Woody: Phantom Flags Have Flapped Before
Larry Woody | Senior Writer
It’s the oldest debate in NASCAR: Do officials sometimes throw an unwarranted caution flag to close up a strung-out field and make the race more exciting?
Denny Hamlin is the latest driver to claim that it does, charging that NASCAR threw a caution for phantom debris during a drowsy stretch at Michigan a couple of weeks ago.
NASCAR says it didn’t do it, and never has.
I don’t know about that – I’m not privy to such high-level inside info – but with the increasing influence of TV you sometimes wonder. TV understandably hates long, boring stretches in which nothing happens except the boys in the booth waxing eloquent about tire pressure and track temperature.
There’s no denying that TV often is glad to see a yellow flag fly.
Whether NASCAR officials at times look especially close to try to spot some debris I can’t say, but I know for certain that “fake” cautions used to occasionally be thrown during weekly races on a NASCAR-sanctioned track.
Bill Donoho, a gruff old pistol-packing ex-assistant police chief of Nashville, operated Fairgrounds Speedway from the 1950’s into the late 1970’s. He didn’t hesitate to order his flagman to throw a caution if he though it necessary to tighten up and liven up a race.
The way Donoho saw it, it was his duty to see that fans were entertained when they bought a ticket. And a boring race, with the field all strung out, wasn’t entertaining.
If a caution didn’t occur naturally, Donoho would “suggest” that his flagman throw one anyway. Understand, Donoho, not NASCAR, made the calls during the weekly races; NASCAR officials were in charge only for the two annual Cup races.
Donoho not only ordered a caution when he deemed it necessary, he wasn’t above ordering some overly-dominant driver to slow down and stop ruining the show. One season a youngster kept blowing away the field in a mid-level division, race after race. Finally Donoho called the kid up to his office and “suggested” that it was time to move up to a higher division in search of new challenges. Either that, or have his car torn down for inspection after every race and the parts sent back in a box.
The kid moved up.
Not even the great Darrell Waltrip was immune. During D.W.’s Fairgrounds days he was in a class by himself. He didn’t merely win most of the races, he did it with ease. Not even Donoho’s timely cautions could help the field keep up with Darrell.
Finally Donoho had a set-down with Waltrip and explained the advantages of slowing down a tad – you know, conserve gas, save his tires, protect his equipment, and so on.
Darrell got the point. He kept winning, of course – but just not by quite so large margins.

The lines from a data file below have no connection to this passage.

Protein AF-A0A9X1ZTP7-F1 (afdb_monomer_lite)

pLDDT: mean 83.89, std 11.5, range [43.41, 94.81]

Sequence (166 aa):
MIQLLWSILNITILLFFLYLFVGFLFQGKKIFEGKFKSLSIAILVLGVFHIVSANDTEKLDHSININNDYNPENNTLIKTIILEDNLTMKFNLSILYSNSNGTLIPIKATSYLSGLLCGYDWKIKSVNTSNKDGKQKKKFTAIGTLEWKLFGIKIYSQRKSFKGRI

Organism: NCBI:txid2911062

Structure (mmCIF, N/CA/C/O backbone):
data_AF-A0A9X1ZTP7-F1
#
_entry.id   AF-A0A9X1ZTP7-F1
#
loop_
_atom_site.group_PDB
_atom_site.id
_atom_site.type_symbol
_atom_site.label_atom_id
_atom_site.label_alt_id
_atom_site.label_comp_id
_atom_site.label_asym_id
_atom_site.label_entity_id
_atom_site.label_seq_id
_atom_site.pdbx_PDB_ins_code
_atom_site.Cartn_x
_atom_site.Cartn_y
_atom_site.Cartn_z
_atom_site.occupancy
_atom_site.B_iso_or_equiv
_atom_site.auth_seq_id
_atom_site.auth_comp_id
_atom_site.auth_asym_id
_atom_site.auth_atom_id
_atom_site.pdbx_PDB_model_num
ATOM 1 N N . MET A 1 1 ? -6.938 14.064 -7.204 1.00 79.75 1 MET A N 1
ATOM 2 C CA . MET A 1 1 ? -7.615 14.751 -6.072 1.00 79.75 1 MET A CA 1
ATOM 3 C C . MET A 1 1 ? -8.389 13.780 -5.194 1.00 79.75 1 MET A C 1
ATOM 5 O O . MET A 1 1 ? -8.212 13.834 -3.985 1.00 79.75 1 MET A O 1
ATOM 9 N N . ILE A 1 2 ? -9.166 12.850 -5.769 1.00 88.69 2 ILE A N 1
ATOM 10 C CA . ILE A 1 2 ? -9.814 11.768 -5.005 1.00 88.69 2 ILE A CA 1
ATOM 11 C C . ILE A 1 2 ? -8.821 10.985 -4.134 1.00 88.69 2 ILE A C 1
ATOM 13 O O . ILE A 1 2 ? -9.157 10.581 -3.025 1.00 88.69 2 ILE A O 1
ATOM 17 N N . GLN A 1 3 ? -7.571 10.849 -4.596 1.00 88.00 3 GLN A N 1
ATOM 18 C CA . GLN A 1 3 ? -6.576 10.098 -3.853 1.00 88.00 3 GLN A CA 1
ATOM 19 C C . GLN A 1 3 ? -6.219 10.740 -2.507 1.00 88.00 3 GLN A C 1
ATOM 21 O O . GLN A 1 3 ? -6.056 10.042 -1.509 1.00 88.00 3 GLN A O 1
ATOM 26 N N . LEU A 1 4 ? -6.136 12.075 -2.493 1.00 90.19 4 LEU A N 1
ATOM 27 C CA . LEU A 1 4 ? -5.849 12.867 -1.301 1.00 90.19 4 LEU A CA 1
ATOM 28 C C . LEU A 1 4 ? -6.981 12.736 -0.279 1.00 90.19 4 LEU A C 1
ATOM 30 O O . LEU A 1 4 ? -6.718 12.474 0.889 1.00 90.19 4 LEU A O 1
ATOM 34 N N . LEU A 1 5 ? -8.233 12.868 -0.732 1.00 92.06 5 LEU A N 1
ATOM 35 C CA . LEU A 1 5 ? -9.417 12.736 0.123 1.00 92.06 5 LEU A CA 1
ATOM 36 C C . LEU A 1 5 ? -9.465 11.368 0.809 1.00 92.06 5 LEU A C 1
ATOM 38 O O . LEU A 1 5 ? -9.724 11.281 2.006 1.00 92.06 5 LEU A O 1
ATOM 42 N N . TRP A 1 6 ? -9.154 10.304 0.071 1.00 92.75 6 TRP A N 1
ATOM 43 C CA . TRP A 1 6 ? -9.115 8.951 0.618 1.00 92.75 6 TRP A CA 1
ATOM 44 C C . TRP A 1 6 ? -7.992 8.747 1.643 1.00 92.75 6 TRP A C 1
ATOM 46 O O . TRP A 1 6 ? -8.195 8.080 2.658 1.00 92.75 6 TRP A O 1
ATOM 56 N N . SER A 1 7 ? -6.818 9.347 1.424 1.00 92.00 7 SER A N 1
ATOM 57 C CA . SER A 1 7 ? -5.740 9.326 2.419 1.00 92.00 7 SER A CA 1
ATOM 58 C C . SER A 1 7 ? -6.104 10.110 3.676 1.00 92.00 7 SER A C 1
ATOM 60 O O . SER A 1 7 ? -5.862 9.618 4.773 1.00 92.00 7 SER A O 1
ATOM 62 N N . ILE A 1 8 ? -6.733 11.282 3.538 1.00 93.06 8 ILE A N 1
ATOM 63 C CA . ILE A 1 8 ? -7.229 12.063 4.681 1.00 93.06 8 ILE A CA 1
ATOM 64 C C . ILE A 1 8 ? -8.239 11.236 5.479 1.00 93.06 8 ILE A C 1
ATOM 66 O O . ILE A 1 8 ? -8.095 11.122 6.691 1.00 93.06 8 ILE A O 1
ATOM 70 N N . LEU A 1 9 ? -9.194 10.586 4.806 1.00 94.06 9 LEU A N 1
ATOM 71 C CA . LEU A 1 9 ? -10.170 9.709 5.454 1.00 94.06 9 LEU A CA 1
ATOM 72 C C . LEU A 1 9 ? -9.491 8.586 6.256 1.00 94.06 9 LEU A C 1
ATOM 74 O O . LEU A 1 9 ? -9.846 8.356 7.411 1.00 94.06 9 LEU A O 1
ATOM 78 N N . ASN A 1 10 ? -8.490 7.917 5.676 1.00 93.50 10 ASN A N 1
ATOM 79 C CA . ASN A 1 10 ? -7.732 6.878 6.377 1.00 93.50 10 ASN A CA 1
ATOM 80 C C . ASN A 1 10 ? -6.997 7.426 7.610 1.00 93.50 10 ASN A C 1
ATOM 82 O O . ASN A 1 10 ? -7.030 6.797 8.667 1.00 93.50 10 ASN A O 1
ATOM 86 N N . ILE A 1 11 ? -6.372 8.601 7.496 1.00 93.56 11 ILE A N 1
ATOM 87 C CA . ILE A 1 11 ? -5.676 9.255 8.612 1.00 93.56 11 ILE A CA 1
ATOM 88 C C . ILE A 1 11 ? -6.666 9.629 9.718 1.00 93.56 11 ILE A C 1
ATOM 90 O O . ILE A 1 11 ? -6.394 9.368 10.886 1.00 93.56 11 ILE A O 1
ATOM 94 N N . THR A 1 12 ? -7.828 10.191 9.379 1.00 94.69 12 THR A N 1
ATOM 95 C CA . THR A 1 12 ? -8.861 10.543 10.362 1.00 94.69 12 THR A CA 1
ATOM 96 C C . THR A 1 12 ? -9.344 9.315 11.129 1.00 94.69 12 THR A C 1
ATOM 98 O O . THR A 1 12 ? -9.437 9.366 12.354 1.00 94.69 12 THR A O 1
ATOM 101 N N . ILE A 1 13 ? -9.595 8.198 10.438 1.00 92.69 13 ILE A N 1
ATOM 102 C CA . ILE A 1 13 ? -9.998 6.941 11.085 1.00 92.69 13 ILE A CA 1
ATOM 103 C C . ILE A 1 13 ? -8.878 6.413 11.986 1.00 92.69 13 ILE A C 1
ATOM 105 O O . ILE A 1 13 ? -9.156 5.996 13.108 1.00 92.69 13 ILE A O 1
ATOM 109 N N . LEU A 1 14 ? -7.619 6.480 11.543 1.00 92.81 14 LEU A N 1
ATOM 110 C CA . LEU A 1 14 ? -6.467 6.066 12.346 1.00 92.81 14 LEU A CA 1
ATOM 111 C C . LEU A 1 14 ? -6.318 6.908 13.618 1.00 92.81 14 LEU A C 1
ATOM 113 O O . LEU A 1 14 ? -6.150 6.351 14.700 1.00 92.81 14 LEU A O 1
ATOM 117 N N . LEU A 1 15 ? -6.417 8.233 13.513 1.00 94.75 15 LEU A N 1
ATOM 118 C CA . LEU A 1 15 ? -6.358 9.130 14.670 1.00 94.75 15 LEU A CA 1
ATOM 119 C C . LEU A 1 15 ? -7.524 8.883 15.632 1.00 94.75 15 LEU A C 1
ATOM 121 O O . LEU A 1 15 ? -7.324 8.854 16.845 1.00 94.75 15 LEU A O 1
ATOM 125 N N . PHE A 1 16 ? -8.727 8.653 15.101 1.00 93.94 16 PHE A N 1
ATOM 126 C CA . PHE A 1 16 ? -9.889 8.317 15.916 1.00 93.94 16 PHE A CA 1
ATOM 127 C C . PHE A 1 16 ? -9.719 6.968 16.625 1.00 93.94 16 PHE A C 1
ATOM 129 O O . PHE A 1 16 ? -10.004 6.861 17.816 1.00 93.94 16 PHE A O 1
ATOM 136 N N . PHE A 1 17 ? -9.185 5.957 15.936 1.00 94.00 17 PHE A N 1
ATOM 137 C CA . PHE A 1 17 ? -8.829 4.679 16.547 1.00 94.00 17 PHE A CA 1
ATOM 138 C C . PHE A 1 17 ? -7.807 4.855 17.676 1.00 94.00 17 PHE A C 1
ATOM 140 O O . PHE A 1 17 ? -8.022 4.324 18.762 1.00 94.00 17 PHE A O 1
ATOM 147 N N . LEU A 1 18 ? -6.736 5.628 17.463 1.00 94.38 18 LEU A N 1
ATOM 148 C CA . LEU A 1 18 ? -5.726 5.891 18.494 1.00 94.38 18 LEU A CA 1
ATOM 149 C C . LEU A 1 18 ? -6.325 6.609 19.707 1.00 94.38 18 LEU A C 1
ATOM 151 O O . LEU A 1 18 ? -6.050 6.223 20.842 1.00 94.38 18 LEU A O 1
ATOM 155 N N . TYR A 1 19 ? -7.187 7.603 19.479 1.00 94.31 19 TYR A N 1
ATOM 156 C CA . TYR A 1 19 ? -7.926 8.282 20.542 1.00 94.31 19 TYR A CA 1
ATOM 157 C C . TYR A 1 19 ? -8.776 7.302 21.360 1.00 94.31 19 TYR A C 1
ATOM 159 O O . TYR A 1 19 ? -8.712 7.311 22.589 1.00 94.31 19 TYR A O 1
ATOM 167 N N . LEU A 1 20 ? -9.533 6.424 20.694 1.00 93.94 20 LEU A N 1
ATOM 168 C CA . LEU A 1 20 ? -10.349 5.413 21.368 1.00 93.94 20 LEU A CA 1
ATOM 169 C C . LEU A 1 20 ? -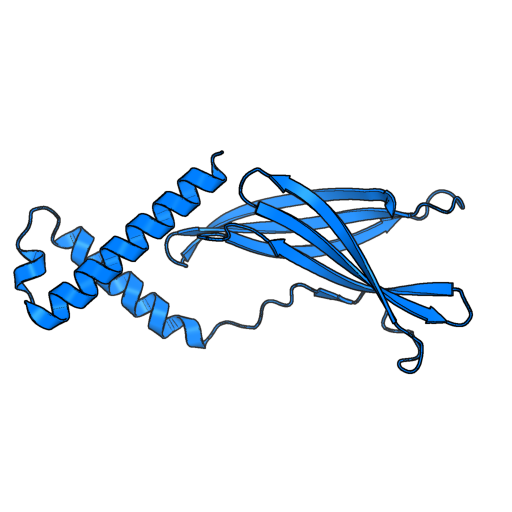9.499 4.388 22.114 1.00 93.94 20 LEU A C 1
ATOM 171 O O . LEU A 1 20 ? -9.851 4.011 23.226 1.00 93.94 20 LEU A O 1
ATOM 175 N N . PHE A 1 21 ? -8.392 3.947 21.522 1.00 94.06 21 PHE A N 1
ATOM 176 C CA . PHE A 1 21 ? -7.494 2.971 22.125 1.00 94.06 21 PHE A CA 1
ATOM 177 C C . PHE A 1 21 ? -6.861 3.525 23.404 1.00 94.06 21 PHE A C 1
ATOM 179 O O . PHE A 1 21 ? -6.970 2.915 24.465 1.00 94.06 21 PHE A O 1
ATOM 186 N N . VAL A 1 22 ? -6.287 4.729 23.338 1.00 94.19 22 VAL A N 1
ATOM 187 C CA . VAL A 1 22 ? -5.710 5.415 24.502 1.00 94.19 22 VAL A CA 1
ATOM 188 C C . VAL A 1 22 ? -6.790 5.732 25.541 1.00 94.19 22 VAL A C 1
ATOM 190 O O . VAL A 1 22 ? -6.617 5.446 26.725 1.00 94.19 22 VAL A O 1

Back to the phantom cautions: One night a race was speeding along, caution-free. The field was strung out and the fans were yawning and checking their watches. Up in his office overlooking the frontstretch, Donoho was fretting.
The race was not only boring, but at its current fast pace it would be over quickly, meaning fans would be leaving without having had time to properly patronize the concessions stands – and concession sales represented a big chunk of the track’s profit.
Finally Donoho decided something had to be done. He grabbed a radio head-set and keyed his flagman down on the track.
When the flagman answered, Donoho “suggested” that he throw a caution flag to provide a break in the action and allow fans to visit the concussion stands.
But, replied the flagman, he didn’t see anything on the track that required a caution.
Well you’d better find something, Donoho growled, or you’ll be eating 5,000 blinkety-blank hot dogs after the race is over.
Seconds later the “hot dog caution” flag was flapping.